Pair Corralation between Diamond Hill and Thunder Bridge

Given the investment horizon of 90 days Diamond Hill Investment is expected to under-perform the Thunder Bridge. But the stock apears to be less risky and, when comparing its historical volatility, Diamond Hill Investment is 1.86 times less risky than Thunder Bridge. The stock trades about -0.02 of its potential returns per unit of risk. The Thunder Bridge Capital is currently generating about 0.14 of returns per unit of risk over similar time horizon. If you would invest  1,060  in Thunder Bridge Capital on October 20, 2024 and sell it today you would earn a total of  164.00  from holding Thunder Bridge Capital or generate 15.47% return on investment over 90 days.
Time Period3 Months [change]
DirectionMoves Against 
StrengthVery Weak
Accuracy59.68%
ValuesDaily Returns

Diamond Hill Investment  vs.  Thunder Bridge Capital

 Performance 
       Timeline  
Diamond Hill Investment 

Risk-Adjusted Performance

0 of 100

 
Weak
 
Strong
Very Weak
Over the last 90 days Diamond Hill Investment has generated negative risk-adjusted returns adding no value to investors with long positions. Despite quite persistent forward indicators, Diamond Hill is not utilizing all of its potentials. The recent stock price mess, may contribute to short-term losses for the institutional investors.
Thunder Bridge Capital 

Risk-Adjusted Performance

0 of 100

 
Weak
 
Strong
OK
Over the last 90 days Thunder Bridge Capital has generated negative risk-adjusted returns adding no value to investors with long positions. Even with relatively uncertain fundamental indicators, Thunder Bridge reported solid returns over the last few months and may actually be approaching a breakup point.

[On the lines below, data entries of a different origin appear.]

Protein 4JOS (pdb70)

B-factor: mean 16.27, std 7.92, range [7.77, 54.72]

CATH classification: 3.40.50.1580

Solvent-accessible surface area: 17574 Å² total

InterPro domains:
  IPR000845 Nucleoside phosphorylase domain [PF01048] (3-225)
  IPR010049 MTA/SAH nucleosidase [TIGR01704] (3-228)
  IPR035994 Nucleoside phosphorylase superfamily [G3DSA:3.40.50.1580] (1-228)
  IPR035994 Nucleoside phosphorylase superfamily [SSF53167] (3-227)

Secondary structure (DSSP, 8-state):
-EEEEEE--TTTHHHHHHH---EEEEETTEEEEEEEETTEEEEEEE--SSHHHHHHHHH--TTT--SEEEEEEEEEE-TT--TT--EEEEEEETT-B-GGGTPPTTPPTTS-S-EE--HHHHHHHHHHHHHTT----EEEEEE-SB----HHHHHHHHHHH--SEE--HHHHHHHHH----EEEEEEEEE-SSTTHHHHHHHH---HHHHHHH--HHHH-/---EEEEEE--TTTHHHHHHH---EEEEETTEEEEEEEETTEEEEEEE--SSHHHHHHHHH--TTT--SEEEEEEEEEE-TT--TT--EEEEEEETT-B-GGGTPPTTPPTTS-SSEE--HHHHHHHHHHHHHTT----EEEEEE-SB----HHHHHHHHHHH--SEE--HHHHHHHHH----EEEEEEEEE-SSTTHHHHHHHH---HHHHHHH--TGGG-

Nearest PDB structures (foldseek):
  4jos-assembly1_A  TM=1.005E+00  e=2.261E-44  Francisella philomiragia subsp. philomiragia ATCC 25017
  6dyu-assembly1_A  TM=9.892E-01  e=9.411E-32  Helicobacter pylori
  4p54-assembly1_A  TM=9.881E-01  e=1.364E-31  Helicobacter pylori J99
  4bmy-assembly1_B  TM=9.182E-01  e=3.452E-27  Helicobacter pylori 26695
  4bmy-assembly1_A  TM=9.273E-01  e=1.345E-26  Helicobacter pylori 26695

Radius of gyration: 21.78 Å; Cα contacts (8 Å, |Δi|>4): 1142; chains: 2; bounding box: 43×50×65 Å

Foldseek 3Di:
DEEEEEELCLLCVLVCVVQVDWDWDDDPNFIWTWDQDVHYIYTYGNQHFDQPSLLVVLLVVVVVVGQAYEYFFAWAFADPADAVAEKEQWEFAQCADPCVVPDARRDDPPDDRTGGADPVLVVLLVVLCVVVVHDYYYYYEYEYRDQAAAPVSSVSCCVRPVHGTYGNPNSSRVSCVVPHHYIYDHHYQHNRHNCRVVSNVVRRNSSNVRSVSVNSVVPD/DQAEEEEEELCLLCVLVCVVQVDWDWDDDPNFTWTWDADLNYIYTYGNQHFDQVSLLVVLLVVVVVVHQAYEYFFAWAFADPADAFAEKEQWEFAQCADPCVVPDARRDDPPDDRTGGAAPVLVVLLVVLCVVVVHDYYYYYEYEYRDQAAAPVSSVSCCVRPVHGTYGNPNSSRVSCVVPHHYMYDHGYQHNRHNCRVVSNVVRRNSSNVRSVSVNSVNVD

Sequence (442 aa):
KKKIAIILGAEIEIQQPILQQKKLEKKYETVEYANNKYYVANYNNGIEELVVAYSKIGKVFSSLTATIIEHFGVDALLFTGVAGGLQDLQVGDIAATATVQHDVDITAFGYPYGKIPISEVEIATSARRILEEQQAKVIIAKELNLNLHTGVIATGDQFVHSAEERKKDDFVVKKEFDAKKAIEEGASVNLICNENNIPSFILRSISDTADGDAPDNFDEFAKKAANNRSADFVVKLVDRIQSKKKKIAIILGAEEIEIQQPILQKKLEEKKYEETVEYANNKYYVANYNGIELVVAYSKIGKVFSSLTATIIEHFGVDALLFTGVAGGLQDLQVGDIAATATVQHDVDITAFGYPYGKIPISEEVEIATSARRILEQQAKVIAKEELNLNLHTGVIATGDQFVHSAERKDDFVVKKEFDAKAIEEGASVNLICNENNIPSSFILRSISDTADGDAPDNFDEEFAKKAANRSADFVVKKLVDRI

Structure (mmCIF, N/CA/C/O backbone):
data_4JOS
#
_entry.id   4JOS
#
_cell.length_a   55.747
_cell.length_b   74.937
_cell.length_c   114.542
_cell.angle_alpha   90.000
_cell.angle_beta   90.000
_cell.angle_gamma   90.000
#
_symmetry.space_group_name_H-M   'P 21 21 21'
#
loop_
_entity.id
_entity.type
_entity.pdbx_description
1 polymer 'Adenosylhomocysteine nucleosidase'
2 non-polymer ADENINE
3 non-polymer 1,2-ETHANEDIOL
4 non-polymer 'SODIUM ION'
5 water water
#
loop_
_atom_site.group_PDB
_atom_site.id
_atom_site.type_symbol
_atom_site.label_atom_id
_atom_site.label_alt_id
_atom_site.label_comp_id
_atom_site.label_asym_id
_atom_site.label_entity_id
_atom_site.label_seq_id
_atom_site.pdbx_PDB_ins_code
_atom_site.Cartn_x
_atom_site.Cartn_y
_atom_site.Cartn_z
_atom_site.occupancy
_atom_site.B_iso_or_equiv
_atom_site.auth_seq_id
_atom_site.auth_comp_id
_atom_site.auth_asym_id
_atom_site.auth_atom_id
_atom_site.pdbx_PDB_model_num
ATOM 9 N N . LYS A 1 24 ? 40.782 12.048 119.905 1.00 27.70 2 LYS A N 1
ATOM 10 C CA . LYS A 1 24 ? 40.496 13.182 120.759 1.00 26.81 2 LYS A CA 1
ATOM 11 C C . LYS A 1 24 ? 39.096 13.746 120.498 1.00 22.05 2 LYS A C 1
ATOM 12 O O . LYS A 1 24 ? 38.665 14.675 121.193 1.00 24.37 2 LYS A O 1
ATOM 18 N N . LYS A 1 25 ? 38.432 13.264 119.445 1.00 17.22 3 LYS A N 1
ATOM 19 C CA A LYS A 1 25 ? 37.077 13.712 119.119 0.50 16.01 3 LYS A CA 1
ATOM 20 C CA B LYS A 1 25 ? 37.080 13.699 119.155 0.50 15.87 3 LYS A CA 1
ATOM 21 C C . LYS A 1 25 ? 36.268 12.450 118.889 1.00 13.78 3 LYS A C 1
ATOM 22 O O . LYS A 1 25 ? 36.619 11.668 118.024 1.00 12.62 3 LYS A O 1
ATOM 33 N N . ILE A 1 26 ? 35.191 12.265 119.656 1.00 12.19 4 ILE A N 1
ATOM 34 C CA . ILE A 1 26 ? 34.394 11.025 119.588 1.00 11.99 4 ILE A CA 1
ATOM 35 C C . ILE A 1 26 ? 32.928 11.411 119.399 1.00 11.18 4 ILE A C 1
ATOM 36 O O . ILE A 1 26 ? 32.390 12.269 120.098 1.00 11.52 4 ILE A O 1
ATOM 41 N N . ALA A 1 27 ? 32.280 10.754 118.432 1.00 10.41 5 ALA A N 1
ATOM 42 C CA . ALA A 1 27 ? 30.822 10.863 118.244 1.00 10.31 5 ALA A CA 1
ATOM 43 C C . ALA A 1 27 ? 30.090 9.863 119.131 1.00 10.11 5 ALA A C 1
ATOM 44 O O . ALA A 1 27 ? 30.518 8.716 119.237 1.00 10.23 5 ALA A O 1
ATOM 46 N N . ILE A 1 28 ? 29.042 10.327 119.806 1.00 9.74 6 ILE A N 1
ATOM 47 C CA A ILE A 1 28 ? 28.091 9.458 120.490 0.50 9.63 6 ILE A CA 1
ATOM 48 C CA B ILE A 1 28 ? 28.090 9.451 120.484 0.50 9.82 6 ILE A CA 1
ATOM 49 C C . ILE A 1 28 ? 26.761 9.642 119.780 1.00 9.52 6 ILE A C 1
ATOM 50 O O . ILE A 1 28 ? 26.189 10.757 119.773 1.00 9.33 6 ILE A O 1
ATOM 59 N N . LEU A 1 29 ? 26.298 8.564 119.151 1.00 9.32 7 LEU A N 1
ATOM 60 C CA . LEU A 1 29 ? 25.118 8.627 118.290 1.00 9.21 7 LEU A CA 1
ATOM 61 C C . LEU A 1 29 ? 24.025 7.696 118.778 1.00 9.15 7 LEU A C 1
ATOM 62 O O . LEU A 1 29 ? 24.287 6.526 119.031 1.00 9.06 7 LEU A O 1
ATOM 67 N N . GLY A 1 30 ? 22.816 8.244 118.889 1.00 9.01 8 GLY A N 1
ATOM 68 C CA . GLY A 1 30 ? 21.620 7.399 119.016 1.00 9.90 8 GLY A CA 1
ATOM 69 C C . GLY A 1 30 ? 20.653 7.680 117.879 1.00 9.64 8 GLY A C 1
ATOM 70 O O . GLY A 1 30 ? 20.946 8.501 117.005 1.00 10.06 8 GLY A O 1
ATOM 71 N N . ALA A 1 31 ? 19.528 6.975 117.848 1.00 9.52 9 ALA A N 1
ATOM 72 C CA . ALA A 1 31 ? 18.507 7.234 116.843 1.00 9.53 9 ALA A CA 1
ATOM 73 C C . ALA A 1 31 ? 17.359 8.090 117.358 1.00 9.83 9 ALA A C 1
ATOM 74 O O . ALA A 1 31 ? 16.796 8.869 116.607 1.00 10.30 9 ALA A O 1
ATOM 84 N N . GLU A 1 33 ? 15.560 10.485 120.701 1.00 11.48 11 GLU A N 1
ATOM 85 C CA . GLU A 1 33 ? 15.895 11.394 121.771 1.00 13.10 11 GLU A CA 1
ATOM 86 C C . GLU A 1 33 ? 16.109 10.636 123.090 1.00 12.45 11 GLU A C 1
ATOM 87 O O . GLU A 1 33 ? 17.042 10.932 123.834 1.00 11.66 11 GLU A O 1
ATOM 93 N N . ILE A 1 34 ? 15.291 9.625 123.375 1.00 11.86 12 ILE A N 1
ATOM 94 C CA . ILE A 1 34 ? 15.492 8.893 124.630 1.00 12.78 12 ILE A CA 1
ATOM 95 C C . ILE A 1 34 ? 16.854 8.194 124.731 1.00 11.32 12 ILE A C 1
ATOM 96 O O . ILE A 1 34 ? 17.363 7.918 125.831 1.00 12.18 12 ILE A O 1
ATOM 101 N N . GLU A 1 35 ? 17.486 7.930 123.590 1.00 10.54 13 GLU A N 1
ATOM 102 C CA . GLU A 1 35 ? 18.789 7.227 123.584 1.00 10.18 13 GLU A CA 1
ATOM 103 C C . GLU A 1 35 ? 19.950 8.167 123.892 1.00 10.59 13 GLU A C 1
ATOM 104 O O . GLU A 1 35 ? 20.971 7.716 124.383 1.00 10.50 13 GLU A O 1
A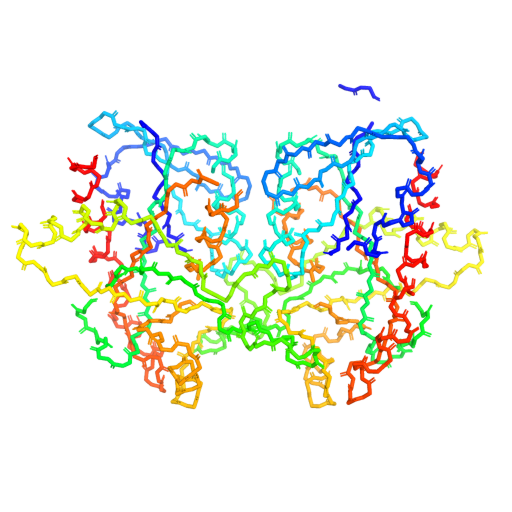TOM 110 N N . ILE A 1 36 ? 19.777 9.462 123.679 1.00 11.35 14 ILE A N 1
ATOM 111 C CA . ILE A 1 36 ? 20.861 10.401 124.017 1.00 12.47 14 ILE A CA 1
ATOM 112 C C . ILE A 1 36 ? 20.556 11.304 125.207 1.00 13.39 14 ILE A C 1
ATOM 113 O O . ILE A 1 36 ? 21.462 11.923 125.740 1.00 13.14 14 ILE A O 1
ATOM 118 N N . GLN A 1 37 ? 19.298 11.386 125.639 1.00 13.26 15 GLN A N 1
ATOM 119 C CA A GLN A 1 37 ? 18.976 12.204 126.810 0.50 13.97 15 GLN A CA 1
ATOM 120 C CA B GLN A 1 37 ? 18.988 12.211 126.806 0.50 14.87 15 GLN A CA 1
ATOM 121 C C . GLN A 1 37 ? 19.863 11.847 128.018 1.00 14.40 15 GLN A C 1
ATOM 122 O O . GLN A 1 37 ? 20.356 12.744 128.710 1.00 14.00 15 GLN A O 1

Diamond Hill and Thunder Bridge Volatility Contrast

   Predicted Return Density   
       Returns  

Pair Trading with Diamond Hill and Thunder Bridge

The main advantage of trading using opposite Diamond Hill and Thunder Bridge positions is that it hedges away some unsystematic risk. Because of two separate transactions, even if Diamond Hill position performs unexpectedly, Thunder Bridge can make up some of the losses. Pair trading also minimizes risk from directional movements in the market. For example, if an entire industry or sector drops because of unexpected headlines, the short position in Thunder Bridge will offset losses from the drop in Thunder Bridge's long position.
The idea behind Diamond Hill Investment and Thunder Bridge Capital pairs trading is to make the combined position market-neutral, meaning the overall market's direction will not affect its win or loss (or potential downside or upside). This can be achieved by designing a pairs trade with two highly correlated stocks or equities that operate in a similar space or sector, making it possible to obtain profits through simple and relatively low-risk investment.
Check out your portfolio center.
Note that this page's information should be used as a complementary analysis to find the right mix of equity instruments to add to your existing portfolios or create a brand new portfolio. You can also try the Insider Screener module to find insiders across different sectors to evaluate their impact on performance.